The weather was grand and the waves that washed against the great boat were smooth as smooth could be, and the night it all happened was a grand night, with the stars as bright as moons and the water as if oil had been poured over it.

It was cold, to be sure, but they were always warm because their hearts were gay, dancing and singing. In that part of the boat everybody must be in bed early. There was a grand ball upstairs in the first cabin, and that was why when the call came so many of the women up there had all their jewels on.

The call came to them, but late. I do not know how it was with the others, but Kate Burke could not sleep after the steward opened the door, nor could John her husband; nor Kate McGowan, nor Annie, her niece; nor Annie Kelly, nor nobody at all of those that came from Mayo, though they talked and talked and said to each other it was nothing.

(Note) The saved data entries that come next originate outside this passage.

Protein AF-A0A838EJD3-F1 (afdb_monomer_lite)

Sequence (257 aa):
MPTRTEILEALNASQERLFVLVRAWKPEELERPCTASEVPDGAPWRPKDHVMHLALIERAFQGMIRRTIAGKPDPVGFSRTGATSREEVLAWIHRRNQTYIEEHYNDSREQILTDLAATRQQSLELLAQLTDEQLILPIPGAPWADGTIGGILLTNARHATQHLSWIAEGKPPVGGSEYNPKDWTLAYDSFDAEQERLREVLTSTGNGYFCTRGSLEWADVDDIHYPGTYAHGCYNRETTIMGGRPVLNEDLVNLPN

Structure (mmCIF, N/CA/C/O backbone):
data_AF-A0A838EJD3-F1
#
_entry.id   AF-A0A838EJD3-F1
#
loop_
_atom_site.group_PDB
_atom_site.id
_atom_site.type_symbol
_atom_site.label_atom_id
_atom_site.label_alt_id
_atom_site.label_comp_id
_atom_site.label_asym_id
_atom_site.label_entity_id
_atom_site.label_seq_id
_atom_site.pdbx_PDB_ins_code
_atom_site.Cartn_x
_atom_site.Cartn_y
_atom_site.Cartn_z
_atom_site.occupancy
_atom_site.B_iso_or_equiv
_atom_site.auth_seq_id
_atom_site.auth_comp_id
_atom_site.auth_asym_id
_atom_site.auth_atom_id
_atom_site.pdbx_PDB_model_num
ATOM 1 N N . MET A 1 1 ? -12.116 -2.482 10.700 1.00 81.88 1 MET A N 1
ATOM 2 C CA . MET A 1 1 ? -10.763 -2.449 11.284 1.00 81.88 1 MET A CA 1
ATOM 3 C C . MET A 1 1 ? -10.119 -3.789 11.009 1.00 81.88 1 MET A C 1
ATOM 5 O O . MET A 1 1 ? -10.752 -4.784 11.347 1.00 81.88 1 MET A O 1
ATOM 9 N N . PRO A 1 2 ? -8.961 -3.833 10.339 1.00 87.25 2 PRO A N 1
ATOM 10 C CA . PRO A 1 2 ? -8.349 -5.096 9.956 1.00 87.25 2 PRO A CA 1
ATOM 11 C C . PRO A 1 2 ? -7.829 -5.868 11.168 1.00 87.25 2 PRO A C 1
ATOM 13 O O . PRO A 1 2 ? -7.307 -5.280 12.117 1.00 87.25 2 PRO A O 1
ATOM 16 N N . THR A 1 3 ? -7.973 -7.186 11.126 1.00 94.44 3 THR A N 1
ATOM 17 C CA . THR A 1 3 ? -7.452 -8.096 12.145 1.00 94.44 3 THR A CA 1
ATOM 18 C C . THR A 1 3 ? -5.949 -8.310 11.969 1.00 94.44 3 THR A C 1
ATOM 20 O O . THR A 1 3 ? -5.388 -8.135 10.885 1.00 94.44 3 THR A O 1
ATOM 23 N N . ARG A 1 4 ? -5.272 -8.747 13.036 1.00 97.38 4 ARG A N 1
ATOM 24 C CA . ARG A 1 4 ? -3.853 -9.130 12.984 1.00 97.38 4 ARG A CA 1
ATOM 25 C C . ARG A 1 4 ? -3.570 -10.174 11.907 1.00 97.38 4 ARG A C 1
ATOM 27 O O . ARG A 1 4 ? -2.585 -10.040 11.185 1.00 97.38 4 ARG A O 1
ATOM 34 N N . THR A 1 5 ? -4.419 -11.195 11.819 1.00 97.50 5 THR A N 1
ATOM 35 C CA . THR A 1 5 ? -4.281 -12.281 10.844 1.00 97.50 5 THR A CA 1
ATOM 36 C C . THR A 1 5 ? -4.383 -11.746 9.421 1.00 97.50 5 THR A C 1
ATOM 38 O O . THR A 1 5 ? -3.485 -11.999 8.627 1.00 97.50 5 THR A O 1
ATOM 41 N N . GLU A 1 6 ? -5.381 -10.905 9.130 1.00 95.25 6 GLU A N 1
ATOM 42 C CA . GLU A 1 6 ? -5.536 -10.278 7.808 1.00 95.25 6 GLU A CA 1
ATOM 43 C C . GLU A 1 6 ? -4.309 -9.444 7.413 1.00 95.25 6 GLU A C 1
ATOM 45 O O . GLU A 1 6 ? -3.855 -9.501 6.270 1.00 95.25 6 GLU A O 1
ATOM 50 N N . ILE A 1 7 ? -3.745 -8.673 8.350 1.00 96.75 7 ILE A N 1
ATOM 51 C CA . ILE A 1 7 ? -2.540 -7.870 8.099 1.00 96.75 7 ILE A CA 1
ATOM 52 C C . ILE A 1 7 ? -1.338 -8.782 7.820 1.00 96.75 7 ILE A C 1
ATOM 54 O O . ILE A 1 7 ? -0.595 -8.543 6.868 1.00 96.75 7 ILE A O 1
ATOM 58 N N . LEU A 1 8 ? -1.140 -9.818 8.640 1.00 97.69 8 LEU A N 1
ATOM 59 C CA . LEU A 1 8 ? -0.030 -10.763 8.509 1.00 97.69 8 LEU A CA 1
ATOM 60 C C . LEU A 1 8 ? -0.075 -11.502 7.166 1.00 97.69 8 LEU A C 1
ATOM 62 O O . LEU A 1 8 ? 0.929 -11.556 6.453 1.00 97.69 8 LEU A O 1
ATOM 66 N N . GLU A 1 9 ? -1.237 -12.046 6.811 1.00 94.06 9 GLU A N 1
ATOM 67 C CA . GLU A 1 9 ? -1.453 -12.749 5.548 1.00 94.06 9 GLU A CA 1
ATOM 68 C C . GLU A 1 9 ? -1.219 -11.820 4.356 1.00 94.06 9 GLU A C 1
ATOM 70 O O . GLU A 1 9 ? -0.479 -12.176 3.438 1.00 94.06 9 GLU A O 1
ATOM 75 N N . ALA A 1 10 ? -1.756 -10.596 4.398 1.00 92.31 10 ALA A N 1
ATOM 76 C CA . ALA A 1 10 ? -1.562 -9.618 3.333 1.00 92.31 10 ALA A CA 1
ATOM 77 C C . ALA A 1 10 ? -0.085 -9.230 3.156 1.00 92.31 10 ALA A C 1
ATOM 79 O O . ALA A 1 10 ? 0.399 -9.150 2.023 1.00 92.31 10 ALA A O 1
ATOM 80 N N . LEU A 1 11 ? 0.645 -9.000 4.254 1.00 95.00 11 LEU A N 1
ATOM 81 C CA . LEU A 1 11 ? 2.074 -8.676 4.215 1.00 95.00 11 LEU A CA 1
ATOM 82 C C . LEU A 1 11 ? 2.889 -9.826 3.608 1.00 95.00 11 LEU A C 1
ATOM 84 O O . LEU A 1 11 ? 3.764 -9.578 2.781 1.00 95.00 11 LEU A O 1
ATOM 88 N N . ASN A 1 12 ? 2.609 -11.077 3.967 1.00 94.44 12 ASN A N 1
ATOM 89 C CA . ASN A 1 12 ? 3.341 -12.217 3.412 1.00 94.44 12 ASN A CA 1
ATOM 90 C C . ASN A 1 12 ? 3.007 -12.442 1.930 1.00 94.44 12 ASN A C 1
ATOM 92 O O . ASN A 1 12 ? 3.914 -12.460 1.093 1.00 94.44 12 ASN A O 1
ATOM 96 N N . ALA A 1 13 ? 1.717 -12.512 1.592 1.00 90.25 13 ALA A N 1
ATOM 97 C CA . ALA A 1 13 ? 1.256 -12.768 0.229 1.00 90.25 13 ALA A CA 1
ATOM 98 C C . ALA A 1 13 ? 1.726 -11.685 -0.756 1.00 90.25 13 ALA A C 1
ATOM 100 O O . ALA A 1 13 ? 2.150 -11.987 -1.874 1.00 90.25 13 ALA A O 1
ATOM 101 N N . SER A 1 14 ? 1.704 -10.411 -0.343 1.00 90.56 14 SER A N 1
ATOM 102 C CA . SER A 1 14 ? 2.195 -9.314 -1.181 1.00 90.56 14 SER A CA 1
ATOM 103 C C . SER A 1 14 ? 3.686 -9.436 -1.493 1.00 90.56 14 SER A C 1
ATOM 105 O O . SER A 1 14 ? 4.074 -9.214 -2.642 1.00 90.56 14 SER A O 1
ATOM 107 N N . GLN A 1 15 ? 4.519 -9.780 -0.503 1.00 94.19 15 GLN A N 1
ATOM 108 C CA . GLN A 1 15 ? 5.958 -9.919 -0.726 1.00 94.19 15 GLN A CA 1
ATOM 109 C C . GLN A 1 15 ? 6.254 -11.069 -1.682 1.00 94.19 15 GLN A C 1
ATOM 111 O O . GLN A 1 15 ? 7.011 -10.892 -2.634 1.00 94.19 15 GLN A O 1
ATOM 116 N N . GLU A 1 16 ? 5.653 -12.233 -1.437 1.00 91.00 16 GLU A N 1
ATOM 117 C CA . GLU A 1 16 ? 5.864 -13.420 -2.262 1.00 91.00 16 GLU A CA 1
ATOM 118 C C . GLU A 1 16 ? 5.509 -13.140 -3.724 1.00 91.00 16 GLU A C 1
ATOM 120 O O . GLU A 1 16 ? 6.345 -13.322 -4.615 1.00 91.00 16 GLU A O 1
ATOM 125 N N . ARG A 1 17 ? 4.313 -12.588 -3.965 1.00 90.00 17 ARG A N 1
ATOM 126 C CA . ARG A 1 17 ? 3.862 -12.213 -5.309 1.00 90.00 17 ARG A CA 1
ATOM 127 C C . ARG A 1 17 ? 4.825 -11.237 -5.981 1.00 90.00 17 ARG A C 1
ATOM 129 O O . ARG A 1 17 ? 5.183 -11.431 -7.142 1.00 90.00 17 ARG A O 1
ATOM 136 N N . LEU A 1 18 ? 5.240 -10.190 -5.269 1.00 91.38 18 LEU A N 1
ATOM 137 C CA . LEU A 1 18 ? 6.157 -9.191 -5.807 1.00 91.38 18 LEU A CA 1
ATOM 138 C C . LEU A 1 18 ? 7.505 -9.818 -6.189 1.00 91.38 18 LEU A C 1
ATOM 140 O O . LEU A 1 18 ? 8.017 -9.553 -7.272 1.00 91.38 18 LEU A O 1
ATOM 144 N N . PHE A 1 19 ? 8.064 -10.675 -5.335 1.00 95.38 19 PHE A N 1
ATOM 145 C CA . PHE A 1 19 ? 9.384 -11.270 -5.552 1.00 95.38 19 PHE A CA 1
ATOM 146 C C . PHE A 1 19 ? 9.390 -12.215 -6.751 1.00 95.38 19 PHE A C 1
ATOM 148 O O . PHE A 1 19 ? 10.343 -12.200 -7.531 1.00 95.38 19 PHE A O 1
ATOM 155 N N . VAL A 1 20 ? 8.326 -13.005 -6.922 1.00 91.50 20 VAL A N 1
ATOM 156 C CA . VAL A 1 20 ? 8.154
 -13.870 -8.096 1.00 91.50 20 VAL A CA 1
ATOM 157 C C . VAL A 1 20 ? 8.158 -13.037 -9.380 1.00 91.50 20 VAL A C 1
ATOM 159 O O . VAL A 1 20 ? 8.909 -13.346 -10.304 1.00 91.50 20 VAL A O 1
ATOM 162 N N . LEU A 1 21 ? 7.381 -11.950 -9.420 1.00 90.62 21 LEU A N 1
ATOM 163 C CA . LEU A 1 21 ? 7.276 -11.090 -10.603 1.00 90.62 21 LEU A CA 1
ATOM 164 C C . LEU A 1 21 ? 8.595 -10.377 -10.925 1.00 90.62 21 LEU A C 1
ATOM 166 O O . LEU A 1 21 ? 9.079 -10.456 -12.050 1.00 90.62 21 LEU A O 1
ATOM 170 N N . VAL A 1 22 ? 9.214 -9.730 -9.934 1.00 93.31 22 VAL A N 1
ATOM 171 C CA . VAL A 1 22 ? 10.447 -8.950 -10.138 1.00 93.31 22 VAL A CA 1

Then somebody said, ‘Let us tell the beads,' and they all got up and said the Rosary and their fear fell from them, and they went to bed again. The steward came again to them and said, ‘All hands on deck. For God's sake, hurry if you would have a chance for your lives,' and then they went in their nightgowns, just as they were. The first thing they saw was the people being held back from going up the stairs to the second deck.

You see, it was feared, for the excitement they would cause to the people up there who were getting away in the lifeboats, and they held them back to the last moment.

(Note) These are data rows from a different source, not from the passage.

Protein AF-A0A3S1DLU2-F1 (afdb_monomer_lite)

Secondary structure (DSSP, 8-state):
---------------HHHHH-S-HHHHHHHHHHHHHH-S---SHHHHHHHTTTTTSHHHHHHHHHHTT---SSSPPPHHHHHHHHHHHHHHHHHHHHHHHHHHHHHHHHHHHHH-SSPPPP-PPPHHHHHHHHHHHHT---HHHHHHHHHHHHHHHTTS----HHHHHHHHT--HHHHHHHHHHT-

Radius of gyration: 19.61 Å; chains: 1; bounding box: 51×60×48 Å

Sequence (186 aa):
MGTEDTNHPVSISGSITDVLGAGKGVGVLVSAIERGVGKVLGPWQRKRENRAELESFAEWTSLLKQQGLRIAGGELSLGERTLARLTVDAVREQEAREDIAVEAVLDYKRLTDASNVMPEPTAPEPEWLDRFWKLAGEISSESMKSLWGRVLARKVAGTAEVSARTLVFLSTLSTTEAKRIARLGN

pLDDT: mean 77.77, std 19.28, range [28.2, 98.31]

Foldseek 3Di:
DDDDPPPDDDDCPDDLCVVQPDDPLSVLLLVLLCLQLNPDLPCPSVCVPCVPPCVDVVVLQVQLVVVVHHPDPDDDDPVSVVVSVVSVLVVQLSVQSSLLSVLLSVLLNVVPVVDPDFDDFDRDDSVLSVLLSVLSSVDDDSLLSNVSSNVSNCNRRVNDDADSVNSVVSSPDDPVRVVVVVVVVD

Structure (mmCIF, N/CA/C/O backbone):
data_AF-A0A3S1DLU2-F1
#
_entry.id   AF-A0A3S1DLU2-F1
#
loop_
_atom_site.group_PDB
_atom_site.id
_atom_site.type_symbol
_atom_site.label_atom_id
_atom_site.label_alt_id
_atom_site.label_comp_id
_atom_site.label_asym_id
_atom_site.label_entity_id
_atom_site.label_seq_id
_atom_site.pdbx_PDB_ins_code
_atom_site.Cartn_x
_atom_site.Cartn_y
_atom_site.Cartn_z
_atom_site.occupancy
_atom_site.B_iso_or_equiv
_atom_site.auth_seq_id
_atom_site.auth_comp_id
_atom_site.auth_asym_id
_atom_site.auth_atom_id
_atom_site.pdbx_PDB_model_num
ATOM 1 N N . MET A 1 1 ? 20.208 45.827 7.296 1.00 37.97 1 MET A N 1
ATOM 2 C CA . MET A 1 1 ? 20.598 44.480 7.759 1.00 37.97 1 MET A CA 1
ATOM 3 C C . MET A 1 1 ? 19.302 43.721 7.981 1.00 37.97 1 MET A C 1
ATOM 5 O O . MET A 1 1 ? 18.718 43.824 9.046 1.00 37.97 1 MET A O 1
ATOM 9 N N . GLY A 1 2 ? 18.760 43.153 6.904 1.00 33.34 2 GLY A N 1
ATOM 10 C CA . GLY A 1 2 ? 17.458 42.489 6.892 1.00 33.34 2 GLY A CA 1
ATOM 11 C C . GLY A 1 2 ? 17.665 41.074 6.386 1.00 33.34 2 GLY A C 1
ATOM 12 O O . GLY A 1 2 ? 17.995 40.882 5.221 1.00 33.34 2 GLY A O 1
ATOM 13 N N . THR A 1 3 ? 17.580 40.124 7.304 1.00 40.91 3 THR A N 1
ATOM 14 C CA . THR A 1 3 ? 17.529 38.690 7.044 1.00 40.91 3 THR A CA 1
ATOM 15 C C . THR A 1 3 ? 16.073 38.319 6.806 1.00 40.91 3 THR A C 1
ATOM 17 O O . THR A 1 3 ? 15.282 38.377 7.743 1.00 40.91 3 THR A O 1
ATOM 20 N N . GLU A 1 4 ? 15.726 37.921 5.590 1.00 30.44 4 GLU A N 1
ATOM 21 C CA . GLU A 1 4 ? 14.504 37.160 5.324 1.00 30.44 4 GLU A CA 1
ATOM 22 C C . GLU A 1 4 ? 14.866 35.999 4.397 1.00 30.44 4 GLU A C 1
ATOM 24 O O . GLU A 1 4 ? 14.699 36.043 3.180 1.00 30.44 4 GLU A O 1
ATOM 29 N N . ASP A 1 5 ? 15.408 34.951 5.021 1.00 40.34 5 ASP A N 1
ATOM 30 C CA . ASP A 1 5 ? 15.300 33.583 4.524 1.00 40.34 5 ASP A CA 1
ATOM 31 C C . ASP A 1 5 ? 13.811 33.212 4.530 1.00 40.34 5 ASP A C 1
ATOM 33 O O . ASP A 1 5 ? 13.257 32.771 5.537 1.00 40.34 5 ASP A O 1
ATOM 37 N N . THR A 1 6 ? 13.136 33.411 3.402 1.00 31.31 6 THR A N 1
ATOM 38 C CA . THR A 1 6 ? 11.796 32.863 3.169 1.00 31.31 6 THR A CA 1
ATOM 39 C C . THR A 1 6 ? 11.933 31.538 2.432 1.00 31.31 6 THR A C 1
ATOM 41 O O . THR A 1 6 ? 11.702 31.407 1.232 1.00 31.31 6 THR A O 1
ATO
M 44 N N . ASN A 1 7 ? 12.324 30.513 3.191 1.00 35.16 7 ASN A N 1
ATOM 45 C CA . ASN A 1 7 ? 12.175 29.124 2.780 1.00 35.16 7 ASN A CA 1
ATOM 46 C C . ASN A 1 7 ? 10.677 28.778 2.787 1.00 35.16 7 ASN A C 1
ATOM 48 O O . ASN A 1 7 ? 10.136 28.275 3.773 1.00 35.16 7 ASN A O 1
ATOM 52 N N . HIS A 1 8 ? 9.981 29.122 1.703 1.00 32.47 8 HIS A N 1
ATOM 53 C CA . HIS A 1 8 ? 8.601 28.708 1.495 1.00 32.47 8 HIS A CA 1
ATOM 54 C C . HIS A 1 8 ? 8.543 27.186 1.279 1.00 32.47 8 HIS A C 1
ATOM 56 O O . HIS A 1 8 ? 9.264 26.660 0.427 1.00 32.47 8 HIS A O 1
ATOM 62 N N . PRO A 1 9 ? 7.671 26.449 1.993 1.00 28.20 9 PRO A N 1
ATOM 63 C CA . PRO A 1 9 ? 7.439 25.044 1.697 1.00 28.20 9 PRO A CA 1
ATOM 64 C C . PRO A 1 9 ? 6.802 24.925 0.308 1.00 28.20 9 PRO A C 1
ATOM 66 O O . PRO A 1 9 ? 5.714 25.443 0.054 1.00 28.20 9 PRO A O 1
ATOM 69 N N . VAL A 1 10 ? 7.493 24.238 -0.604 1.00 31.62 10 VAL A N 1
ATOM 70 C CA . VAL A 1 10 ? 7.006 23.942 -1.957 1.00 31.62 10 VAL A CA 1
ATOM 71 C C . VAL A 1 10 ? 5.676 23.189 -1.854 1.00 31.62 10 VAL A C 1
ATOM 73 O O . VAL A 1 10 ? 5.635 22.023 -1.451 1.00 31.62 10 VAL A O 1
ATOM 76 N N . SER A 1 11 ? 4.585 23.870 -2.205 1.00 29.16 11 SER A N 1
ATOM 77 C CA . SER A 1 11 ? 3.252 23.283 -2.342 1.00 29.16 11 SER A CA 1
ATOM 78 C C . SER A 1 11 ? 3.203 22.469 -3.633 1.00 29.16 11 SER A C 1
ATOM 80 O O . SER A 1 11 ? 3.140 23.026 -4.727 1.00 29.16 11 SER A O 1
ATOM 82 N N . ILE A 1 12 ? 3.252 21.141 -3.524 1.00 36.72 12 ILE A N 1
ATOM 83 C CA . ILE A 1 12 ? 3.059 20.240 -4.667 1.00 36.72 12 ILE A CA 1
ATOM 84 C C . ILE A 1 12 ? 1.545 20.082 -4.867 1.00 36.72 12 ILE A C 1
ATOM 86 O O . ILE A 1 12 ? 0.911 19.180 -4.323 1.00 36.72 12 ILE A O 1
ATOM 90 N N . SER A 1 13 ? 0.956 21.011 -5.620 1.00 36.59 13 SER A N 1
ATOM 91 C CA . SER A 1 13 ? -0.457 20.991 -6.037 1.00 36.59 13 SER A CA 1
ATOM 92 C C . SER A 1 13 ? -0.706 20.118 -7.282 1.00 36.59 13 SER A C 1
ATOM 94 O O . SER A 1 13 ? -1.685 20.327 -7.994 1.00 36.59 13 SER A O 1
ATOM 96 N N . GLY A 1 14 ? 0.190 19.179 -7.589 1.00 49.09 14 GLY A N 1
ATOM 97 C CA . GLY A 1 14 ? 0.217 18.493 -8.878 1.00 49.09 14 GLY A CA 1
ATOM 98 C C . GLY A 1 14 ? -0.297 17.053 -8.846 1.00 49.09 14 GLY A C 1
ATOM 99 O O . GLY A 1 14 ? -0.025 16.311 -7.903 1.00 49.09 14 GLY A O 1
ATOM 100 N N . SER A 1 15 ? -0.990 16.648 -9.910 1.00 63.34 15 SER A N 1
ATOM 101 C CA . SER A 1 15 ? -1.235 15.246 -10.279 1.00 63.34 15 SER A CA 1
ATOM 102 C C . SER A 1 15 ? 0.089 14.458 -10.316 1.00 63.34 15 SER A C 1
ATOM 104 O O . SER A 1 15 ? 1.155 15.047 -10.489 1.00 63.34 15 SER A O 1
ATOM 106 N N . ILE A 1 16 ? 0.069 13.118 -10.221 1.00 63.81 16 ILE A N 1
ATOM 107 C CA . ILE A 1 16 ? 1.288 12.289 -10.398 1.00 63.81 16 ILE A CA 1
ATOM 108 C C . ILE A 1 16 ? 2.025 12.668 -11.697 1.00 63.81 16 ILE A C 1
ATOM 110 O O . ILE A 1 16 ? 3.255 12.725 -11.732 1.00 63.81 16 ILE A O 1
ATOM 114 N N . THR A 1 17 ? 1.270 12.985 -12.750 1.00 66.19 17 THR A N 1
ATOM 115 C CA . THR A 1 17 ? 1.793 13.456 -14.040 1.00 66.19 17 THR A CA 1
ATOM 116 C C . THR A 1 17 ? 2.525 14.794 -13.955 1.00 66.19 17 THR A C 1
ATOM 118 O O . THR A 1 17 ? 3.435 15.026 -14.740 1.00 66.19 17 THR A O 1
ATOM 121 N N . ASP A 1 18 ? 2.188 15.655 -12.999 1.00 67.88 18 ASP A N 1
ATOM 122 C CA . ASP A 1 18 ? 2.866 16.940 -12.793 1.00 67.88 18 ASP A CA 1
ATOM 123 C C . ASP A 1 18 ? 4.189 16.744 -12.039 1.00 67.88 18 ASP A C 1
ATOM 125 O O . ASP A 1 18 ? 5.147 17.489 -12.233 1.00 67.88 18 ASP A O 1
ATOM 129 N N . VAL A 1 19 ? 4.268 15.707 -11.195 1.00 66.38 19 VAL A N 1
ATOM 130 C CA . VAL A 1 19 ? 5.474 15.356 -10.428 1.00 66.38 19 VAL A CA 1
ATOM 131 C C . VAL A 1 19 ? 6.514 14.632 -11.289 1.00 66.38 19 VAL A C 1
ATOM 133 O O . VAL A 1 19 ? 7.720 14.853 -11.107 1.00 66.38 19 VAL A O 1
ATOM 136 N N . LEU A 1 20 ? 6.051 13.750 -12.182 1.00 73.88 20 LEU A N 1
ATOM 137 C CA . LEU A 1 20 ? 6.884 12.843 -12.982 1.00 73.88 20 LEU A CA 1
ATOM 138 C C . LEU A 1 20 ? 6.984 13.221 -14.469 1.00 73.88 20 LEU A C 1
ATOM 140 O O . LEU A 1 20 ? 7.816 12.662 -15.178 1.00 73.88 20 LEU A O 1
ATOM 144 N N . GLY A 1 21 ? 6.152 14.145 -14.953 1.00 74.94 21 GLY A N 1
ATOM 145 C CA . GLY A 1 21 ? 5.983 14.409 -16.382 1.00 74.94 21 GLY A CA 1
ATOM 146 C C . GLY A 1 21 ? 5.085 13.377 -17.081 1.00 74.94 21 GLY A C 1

About half an hour before the boat went down was the time they called the Burkes and the others from Mayo from their berths.

And here it was that the steward, to whom Annie Kelly had been talking so often, saw her running with the Burkes and Mary Mannion and the others towards the ladder that went up to the second deck. For then they were not letting the steerage passengers up the stairway, and he screamed, ‘Miss Kelly, here's a chance for your life,' and took her by the hand and ran up the stairs without anyone stopping him, because then they were for letting all the people come up the stairs, and he called out to a boat that was just being sent away. ‘Let this young girl go with you. You've got room. Let her in,' and they shoved Annie Kelly on the boat, in her nightgown …

Not a thing did Annie Kelly know when she was pulled over the side of the other boat, the
Carpathia,
at 5 o'clock in the morning, though they poured hot whiskey and raw brandy into her and buried her in blankets and hot water bottles, she was that frozen. It was noon before she came to herself and found herself in the hospital, with Annie McGowan there too, though how Annie McGowan came to be saved, she herself could not tell. She was young and swift as a deer, and when the call came for all to go on deck, she ran among the first to see what was the matter, and thus was saved.

But of poor John Burke and Kate, his wife, and jolly Kate McGowan and all the other light-hearted lads and lasses that started that day from Castlebar, save Annie Kelly and Annie McGowan, there will never be any more of them in this world, and may God rest their souls.

(
Chicago Record-Herald
interview with Annie Kate Kelly. Reprinted in the
Irish Independent
, May 1912, ‘The Story of how fifteen Girls and Boys from the West of Ireland started for America on the
Titanic,
and how two of them arrived'.)

Annie was born on 14 January 1892 in Castlebar, and was 20 when the
Titanic
sailed, although she preferred to view herself as 17. Her parents were John Kelly and Ellen Flaherty, and despite her age appearing as 10 on the 1901 census, Annie told US immigration she was a 17-year-old ‘helper'. She had been on her way to join her cousins Anna and Mary Garvey, who lived in Chicago.